(Records to use)

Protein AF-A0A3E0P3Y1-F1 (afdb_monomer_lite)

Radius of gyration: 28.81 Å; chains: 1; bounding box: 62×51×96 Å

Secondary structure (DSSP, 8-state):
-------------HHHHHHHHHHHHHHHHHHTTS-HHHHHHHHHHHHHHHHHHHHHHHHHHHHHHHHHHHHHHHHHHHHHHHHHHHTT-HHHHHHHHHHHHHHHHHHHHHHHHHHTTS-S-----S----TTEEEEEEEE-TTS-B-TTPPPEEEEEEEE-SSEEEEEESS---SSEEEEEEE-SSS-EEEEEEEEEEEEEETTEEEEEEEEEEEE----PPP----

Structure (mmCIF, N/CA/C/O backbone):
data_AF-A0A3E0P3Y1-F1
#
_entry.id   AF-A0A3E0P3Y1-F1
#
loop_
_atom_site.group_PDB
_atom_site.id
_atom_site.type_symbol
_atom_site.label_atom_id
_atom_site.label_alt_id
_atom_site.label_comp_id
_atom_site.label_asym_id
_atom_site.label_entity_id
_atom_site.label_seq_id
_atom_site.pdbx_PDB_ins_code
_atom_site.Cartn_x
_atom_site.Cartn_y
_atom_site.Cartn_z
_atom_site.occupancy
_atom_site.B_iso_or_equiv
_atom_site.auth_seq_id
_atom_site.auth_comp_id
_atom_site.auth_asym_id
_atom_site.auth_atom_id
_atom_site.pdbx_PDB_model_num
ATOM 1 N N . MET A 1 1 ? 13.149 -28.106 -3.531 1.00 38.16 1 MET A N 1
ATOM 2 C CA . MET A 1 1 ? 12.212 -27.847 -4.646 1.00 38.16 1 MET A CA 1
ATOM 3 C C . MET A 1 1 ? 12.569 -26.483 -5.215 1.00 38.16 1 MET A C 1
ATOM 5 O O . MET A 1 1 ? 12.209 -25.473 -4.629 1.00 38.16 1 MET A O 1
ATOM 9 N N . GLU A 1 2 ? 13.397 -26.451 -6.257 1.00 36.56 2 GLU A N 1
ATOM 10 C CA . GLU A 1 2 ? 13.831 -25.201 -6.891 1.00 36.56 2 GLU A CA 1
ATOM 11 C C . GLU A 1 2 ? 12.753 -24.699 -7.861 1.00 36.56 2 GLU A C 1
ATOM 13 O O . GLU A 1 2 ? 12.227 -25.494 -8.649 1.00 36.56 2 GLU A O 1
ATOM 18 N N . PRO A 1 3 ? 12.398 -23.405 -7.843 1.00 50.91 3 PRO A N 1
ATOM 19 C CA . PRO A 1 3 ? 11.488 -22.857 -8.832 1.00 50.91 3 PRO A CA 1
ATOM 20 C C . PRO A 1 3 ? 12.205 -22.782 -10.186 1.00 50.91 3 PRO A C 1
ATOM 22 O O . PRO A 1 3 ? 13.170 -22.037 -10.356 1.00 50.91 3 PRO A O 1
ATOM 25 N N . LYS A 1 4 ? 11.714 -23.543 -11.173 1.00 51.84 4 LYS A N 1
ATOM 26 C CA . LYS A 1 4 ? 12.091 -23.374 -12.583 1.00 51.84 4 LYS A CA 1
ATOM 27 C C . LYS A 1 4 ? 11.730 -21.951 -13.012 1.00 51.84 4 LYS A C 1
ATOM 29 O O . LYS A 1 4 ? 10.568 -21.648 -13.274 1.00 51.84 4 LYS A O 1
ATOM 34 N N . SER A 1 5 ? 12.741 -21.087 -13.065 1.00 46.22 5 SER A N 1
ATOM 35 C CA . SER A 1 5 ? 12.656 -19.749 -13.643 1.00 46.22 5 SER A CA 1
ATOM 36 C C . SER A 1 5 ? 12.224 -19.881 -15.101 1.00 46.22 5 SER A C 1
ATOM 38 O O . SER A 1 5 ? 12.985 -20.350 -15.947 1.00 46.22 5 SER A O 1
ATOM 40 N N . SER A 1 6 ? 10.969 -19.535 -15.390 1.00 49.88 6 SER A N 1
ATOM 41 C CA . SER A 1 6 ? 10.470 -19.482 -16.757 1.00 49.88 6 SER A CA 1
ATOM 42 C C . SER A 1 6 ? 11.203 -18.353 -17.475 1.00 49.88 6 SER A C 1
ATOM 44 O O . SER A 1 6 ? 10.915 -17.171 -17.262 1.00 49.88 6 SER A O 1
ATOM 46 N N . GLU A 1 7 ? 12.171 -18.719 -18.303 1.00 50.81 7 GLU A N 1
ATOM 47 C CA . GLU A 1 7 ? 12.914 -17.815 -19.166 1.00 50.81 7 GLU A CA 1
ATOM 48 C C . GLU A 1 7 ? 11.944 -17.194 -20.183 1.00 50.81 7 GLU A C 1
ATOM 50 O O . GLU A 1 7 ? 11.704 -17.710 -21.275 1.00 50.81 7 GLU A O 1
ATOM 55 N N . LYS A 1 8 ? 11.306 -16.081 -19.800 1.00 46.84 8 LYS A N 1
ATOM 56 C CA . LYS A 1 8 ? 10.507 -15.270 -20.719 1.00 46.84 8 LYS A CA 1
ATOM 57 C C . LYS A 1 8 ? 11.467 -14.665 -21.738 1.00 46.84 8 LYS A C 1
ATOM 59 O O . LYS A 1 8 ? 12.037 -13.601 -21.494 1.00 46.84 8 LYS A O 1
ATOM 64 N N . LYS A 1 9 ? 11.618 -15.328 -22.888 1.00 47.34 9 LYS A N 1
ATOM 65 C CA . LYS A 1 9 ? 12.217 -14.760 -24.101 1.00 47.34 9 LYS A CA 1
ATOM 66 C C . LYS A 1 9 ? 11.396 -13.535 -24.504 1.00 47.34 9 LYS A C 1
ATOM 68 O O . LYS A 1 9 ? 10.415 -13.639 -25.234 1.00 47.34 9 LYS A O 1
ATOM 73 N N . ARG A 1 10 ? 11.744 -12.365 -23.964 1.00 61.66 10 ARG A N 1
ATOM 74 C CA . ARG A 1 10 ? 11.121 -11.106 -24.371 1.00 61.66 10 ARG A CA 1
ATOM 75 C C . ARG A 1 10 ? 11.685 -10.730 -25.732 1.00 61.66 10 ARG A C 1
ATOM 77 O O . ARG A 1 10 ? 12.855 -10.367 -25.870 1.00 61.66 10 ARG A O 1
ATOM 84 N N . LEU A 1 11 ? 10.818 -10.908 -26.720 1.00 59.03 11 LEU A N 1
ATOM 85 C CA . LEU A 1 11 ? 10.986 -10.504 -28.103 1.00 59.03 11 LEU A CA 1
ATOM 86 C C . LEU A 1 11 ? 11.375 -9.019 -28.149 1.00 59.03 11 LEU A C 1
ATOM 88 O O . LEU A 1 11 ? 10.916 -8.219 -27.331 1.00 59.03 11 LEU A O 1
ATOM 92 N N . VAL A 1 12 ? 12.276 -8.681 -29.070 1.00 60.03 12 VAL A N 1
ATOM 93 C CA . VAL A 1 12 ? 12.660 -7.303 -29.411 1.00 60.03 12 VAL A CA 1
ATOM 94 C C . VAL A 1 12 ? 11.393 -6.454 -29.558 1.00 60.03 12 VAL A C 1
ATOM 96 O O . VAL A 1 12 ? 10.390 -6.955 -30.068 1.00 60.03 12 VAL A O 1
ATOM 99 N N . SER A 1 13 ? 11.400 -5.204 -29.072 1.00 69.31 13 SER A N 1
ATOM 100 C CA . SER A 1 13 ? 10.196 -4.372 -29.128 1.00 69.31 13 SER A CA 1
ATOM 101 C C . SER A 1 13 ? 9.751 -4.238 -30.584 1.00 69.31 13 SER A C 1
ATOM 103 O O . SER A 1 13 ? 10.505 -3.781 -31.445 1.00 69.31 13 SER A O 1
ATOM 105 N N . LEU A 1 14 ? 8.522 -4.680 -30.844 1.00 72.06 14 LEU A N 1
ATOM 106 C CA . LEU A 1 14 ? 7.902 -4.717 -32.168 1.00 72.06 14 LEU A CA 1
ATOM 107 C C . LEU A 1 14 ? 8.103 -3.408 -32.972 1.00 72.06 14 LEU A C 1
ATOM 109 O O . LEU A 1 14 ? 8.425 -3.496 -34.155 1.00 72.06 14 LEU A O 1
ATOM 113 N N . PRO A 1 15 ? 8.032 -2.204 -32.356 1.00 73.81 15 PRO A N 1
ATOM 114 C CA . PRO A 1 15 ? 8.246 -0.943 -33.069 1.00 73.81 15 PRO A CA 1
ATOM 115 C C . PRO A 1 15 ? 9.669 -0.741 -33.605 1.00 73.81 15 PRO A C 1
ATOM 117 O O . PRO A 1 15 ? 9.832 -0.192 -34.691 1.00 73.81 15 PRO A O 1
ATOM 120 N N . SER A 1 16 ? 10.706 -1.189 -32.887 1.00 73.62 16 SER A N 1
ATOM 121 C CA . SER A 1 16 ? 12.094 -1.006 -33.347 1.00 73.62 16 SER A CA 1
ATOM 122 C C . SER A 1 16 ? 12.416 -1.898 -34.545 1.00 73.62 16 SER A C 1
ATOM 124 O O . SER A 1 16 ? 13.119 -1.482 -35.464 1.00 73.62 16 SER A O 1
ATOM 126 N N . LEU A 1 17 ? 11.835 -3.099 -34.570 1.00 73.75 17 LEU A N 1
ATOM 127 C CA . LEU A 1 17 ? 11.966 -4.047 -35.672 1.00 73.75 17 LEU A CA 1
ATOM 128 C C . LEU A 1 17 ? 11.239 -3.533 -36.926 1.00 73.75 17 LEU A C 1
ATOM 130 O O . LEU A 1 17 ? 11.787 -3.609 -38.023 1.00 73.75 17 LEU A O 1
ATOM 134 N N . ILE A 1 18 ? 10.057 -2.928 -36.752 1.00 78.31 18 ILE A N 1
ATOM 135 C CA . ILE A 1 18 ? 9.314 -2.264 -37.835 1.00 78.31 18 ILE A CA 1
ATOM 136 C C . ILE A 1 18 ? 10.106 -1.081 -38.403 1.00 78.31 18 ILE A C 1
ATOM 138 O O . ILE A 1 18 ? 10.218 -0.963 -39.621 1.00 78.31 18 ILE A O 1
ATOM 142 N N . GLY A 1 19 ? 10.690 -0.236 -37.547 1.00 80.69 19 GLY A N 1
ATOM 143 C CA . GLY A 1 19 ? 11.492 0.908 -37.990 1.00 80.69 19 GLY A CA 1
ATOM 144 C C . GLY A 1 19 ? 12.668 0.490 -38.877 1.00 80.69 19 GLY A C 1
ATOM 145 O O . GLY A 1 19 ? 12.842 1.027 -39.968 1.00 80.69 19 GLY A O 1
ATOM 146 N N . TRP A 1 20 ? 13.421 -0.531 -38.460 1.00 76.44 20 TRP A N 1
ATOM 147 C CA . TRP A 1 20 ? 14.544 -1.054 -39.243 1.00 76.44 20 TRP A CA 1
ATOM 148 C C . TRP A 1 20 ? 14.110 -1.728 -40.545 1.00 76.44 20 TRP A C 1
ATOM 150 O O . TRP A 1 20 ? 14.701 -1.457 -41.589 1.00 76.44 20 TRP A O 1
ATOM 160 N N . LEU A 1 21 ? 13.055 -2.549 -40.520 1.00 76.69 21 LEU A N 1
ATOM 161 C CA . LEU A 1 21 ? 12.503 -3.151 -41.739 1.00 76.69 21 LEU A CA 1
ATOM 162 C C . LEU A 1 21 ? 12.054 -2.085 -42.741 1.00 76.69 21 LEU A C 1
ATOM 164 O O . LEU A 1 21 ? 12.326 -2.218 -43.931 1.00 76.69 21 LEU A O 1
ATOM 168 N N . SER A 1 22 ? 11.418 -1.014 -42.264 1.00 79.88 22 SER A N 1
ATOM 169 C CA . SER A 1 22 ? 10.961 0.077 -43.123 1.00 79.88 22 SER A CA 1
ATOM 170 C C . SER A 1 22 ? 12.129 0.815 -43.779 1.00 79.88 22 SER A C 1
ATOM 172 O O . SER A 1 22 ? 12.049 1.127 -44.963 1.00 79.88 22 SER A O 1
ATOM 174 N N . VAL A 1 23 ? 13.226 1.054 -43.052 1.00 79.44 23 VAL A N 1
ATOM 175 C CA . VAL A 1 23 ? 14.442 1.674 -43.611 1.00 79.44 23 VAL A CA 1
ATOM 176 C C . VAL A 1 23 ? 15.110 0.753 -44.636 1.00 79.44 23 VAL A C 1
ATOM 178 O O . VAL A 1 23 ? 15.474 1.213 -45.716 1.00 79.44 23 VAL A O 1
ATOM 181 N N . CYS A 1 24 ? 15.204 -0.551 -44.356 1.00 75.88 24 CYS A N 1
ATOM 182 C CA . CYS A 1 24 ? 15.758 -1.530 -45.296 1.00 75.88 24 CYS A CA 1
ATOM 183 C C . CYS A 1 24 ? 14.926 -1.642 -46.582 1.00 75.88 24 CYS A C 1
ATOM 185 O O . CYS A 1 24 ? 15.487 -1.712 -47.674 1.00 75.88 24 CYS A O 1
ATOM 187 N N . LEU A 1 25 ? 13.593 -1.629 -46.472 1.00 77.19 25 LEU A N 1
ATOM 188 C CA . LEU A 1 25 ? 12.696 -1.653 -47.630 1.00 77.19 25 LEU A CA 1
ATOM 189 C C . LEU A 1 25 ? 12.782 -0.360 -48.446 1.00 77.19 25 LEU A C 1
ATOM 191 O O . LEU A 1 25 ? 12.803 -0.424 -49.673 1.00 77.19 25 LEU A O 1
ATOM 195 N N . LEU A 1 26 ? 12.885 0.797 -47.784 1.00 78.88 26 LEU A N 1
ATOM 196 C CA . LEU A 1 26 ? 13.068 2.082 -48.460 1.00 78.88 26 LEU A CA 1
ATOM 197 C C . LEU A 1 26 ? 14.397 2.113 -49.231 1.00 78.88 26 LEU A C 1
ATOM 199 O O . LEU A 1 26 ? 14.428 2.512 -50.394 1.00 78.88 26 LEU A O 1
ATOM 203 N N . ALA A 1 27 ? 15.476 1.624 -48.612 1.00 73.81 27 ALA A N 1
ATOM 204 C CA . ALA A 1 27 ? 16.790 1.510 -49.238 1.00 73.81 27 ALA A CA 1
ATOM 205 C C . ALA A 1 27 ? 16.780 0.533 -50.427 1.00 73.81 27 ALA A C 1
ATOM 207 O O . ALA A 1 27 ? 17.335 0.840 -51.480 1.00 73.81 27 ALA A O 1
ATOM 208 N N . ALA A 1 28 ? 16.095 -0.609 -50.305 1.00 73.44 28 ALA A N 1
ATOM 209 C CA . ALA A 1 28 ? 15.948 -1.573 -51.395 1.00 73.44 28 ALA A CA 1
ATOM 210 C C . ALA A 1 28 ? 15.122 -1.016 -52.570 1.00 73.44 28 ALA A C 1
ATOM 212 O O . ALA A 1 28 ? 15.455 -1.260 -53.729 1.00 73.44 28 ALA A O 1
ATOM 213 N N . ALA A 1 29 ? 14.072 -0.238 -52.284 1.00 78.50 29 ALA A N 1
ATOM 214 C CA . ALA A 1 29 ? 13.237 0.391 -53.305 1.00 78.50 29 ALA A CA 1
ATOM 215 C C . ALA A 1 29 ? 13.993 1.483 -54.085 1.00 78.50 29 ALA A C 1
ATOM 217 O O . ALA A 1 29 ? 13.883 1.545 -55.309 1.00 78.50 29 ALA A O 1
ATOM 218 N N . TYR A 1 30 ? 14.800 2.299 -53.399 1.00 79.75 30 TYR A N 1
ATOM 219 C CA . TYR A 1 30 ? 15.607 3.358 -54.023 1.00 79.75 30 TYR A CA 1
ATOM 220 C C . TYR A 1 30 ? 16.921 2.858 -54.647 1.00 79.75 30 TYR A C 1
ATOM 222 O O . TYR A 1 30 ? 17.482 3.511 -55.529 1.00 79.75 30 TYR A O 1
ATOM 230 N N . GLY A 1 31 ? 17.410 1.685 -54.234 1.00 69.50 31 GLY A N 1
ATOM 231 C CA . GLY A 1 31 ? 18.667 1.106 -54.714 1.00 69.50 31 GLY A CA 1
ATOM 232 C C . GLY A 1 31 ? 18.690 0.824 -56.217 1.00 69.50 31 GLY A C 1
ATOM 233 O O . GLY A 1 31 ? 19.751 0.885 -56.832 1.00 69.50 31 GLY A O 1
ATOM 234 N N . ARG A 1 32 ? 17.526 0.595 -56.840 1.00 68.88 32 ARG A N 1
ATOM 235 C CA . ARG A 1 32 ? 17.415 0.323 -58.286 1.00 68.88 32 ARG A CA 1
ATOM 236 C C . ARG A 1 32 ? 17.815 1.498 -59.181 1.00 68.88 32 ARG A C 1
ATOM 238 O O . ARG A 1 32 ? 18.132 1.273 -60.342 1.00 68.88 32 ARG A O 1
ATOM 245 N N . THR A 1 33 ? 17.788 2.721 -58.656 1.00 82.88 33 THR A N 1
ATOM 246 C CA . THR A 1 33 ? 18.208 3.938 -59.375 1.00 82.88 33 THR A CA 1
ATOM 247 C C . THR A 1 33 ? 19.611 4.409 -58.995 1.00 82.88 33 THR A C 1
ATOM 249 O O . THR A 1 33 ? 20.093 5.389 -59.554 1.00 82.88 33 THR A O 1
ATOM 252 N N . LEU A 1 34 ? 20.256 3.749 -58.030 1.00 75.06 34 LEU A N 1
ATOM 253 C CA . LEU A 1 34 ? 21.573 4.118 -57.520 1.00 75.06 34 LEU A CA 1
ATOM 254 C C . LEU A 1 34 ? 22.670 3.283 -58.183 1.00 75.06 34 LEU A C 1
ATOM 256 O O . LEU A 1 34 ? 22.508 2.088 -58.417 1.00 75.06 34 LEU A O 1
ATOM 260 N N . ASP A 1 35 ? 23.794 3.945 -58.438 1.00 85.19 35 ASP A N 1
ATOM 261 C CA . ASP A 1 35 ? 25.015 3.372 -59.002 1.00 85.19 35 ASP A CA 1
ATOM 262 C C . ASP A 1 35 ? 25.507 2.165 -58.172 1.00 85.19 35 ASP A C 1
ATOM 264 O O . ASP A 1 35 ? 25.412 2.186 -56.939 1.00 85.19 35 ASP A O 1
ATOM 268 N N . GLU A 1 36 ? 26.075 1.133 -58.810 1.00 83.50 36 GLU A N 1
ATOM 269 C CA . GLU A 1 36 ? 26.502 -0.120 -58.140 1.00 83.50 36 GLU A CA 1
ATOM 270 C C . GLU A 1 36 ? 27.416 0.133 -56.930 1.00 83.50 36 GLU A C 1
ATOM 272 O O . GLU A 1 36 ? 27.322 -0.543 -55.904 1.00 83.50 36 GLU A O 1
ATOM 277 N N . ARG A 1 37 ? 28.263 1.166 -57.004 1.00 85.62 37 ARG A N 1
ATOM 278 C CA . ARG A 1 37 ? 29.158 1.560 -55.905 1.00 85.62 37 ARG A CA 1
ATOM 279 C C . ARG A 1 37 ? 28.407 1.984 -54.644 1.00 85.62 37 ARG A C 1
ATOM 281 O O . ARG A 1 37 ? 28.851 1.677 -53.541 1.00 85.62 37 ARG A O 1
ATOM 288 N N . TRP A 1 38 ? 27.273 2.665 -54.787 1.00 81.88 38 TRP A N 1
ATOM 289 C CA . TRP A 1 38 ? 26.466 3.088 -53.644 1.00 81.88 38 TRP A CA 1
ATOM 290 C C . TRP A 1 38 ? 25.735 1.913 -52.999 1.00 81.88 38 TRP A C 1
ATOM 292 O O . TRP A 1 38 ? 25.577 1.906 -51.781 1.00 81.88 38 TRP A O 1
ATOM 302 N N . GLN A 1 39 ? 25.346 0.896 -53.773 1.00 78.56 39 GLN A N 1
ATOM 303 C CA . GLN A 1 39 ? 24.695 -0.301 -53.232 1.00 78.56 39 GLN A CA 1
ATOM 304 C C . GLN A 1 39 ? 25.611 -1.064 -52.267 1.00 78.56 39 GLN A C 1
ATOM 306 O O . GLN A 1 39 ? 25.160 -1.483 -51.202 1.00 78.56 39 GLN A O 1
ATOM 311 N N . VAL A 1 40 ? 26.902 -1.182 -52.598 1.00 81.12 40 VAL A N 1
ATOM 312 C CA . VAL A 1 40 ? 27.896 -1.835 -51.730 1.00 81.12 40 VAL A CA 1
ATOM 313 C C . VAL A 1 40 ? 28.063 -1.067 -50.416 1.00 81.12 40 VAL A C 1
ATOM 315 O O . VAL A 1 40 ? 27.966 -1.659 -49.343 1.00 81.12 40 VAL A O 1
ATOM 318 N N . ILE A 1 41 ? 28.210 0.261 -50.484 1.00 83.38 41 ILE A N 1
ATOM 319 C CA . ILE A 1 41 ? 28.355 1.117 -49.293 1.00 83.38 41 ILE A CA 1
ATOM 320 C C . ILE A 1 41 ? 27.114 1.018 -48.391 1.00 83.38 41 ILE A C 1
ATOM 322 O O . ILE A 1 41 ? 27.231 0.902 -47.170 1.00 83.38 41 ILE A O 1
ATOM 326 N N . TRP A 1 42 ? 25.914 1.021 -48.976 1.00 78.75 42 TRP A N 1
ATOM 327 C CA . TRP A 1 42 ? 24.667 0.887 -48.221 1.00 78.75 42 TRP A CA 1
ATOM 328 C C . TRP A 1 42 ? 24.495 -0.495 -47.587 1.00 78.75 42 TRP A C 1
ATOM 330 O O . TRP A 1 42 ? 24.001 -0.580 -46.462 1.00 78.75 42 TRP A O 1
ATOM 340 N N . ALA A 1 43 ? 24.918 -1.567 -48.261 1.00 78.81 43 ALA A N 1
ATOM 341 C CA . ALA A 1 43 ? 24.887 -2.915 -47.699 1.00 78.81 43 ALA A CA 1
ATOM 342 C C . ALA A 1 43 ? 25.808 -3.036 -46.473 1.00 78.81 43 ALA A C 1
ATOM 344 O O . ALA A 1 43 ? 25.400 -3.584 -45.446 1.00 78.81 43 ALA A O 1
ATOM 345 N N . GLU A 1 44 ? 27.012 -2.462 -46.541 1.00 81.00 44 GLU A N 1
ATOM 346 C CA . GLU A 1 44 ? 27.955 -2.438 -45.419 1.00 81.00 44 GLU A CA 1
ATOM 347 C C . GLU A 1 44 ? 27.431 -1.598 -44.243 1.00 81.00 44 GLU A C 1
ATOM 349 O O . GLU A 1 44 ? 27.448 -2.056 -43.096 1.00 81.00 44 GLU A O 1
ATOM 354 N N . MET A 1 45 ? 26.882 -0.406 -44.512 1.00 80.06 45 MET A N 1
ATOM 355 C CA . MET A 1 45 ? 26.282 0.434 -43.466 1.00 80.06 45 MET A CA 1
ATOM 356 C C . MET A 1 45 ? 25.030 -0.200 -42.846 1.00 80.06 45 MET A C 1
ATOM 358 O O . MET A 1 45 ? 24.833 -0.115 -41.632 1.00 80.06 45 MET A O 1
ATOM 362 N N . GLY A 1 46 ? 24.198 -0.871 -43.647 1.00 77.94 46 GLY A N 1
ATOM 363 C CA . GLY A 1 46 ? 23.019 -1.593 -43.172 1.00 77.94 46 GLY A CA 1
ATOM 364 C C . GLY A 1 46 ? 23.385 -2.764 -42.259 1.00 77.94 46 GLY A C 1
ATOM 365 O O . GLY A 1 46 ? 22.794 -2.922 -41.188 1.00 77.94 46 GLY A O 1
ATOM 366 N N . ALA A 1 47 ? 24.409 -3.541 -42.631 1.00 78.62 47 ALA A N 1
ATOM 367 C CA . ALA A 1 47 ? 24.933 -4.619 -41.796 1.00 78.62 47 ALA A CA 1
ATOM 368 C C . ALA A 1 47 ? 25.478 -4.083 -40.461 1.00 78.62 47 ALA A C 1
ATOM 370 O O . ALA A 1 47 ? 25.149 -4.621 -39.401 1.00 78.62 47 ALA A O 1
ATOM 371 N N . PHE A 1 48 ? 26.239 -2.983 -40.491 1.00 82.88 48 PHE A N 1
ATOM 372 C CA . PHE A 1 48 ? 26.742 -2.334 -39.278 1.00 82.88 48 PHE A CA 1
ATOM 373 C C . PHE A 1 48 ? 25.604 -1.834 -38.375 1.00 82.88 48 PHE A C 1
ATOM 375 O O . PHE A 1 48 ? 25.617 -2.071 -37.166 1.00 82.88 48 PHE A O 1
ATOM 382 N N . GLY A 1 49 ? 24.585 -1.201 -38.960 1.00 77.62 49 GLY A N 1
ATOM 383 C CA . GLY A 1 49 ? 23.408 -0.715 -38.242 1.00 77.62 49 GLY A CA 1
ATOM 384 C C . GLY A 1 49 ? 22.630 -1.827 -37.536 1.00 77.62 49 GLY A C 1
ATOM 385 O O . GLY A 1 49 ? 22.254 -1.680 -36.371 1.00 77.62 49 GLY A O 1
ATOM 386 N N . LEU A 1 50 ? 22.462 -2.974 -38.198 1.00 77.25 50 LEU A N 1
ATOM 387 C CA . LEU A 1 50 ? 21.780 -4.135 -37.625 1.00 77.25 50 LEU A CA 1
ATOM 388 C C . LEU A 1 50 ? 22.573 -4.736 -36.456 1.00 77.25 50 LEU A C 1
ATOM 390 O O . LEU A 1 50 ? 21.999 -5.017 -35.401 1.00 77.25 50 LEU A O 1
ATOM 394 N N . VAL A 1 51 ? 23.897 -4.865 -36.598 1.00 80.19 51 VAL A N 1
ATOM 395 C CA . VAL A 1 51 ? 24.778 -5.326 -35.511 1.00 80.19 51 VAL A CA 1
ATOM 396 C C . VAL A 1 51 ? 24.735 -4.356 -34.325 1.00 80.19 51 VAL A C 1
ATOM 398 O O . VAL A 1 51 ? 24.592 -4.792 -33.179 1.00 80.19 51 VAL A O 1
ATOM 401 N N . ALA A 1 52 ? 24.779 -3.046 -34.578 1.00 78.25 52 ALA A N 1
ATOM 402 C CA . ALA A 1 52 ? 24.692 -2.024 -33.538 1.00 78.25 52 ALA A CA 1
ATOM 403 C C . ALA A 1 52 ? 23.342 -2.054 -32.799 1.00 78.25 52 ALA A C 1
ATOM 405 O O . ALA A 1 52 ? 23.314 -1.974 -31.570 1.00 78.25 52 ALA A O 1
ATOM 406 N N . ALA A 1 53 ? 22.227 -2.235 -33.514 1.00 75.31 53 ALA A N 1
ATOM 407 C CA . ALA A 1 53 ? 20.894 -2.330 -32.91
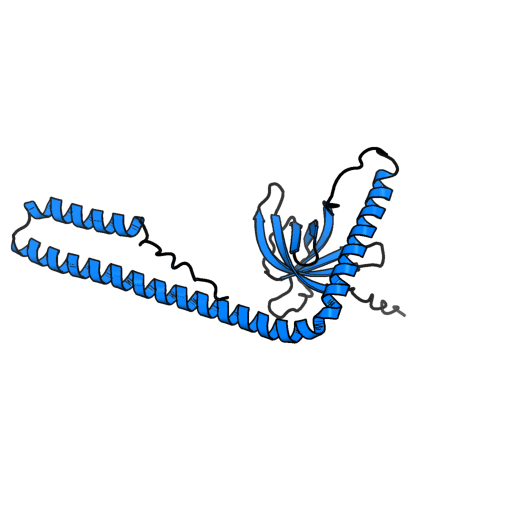8 1.00 75.31 53 ALA A CA 1
ATOM 408 C C . ALA A 1 53 ? 20.755 -3.556 -31.996 1.00 75.31 53 ALA A C 1
ATOM 410 O O . ALA A 1 53 ? 20.234 -3.448 -30.880 1.00 75.31 53 ALA A O 1
ATOM 411 N N . VAL A 1 54 ? 21.278 -4.712 -32.418 1.00 77.19 54 VAL A N 1
ATOM 412 C CA . VAL A 1 54 ? 21.315 -5.928 -31.587 1.00 77.19 54 VAL A CA 1
ATOM 413 C C . VAL A 1 54 ? 22.225 -5.734 -30.364 1.00 77.19 54 VAL A C 1
ATOM 415 O O . VAL A 1 54 ? 21.869 -6.134 -29.248 1.00 77.19 54 VAL A O 1
ATOM 418 N N . GLY A 1 55 ? 23.371 -5.072 -30.541 1.00 78.12 55 GLY A N 1
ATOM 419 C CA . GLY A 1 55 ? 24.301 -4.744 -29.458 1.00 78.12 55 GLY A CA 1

(End Records to use)

** Directions **
Would you retype the lines above from the one with "ATOM 408 C C" down to the one with "ATOM 418 N N", word for word, both ends included and no other lines?

** Answer space **
ATOM 408 C C . ALA A 1 53 ? 20.755 -3.556 -31.996 1.00 75.31 53 ALA A C 1
ATOM 410 O O . ALA A 1 53 ? 20.234 -3.448 -30.880 1.00 75.31 53 ALA A O 1
ATOM 411 N N . VAL A 1 54 ? 21.278 -4.712 -32.418 1.00 77.19 54 VAL A N 1
ATOM 412 C CA . VAL A 1 54 ? 21.315 -5.928 -31.587 1.00 77.19 54 VAL A CA 1
ATOM 413 C C . VAL A 1 54 ? 22.225 -5.734 -30.364 1.00 77.19 54 VAL A C 1
ATOM 415 O O . VAL A 1 54 ? 21.869 -6.134 -29.248 1.00 77.19 54 VAL A O 1
ATOM 418 N N . GLY A 1 55 ? 23.371 -5.072 -30.541 1.00 78.12 55 GLY A N 1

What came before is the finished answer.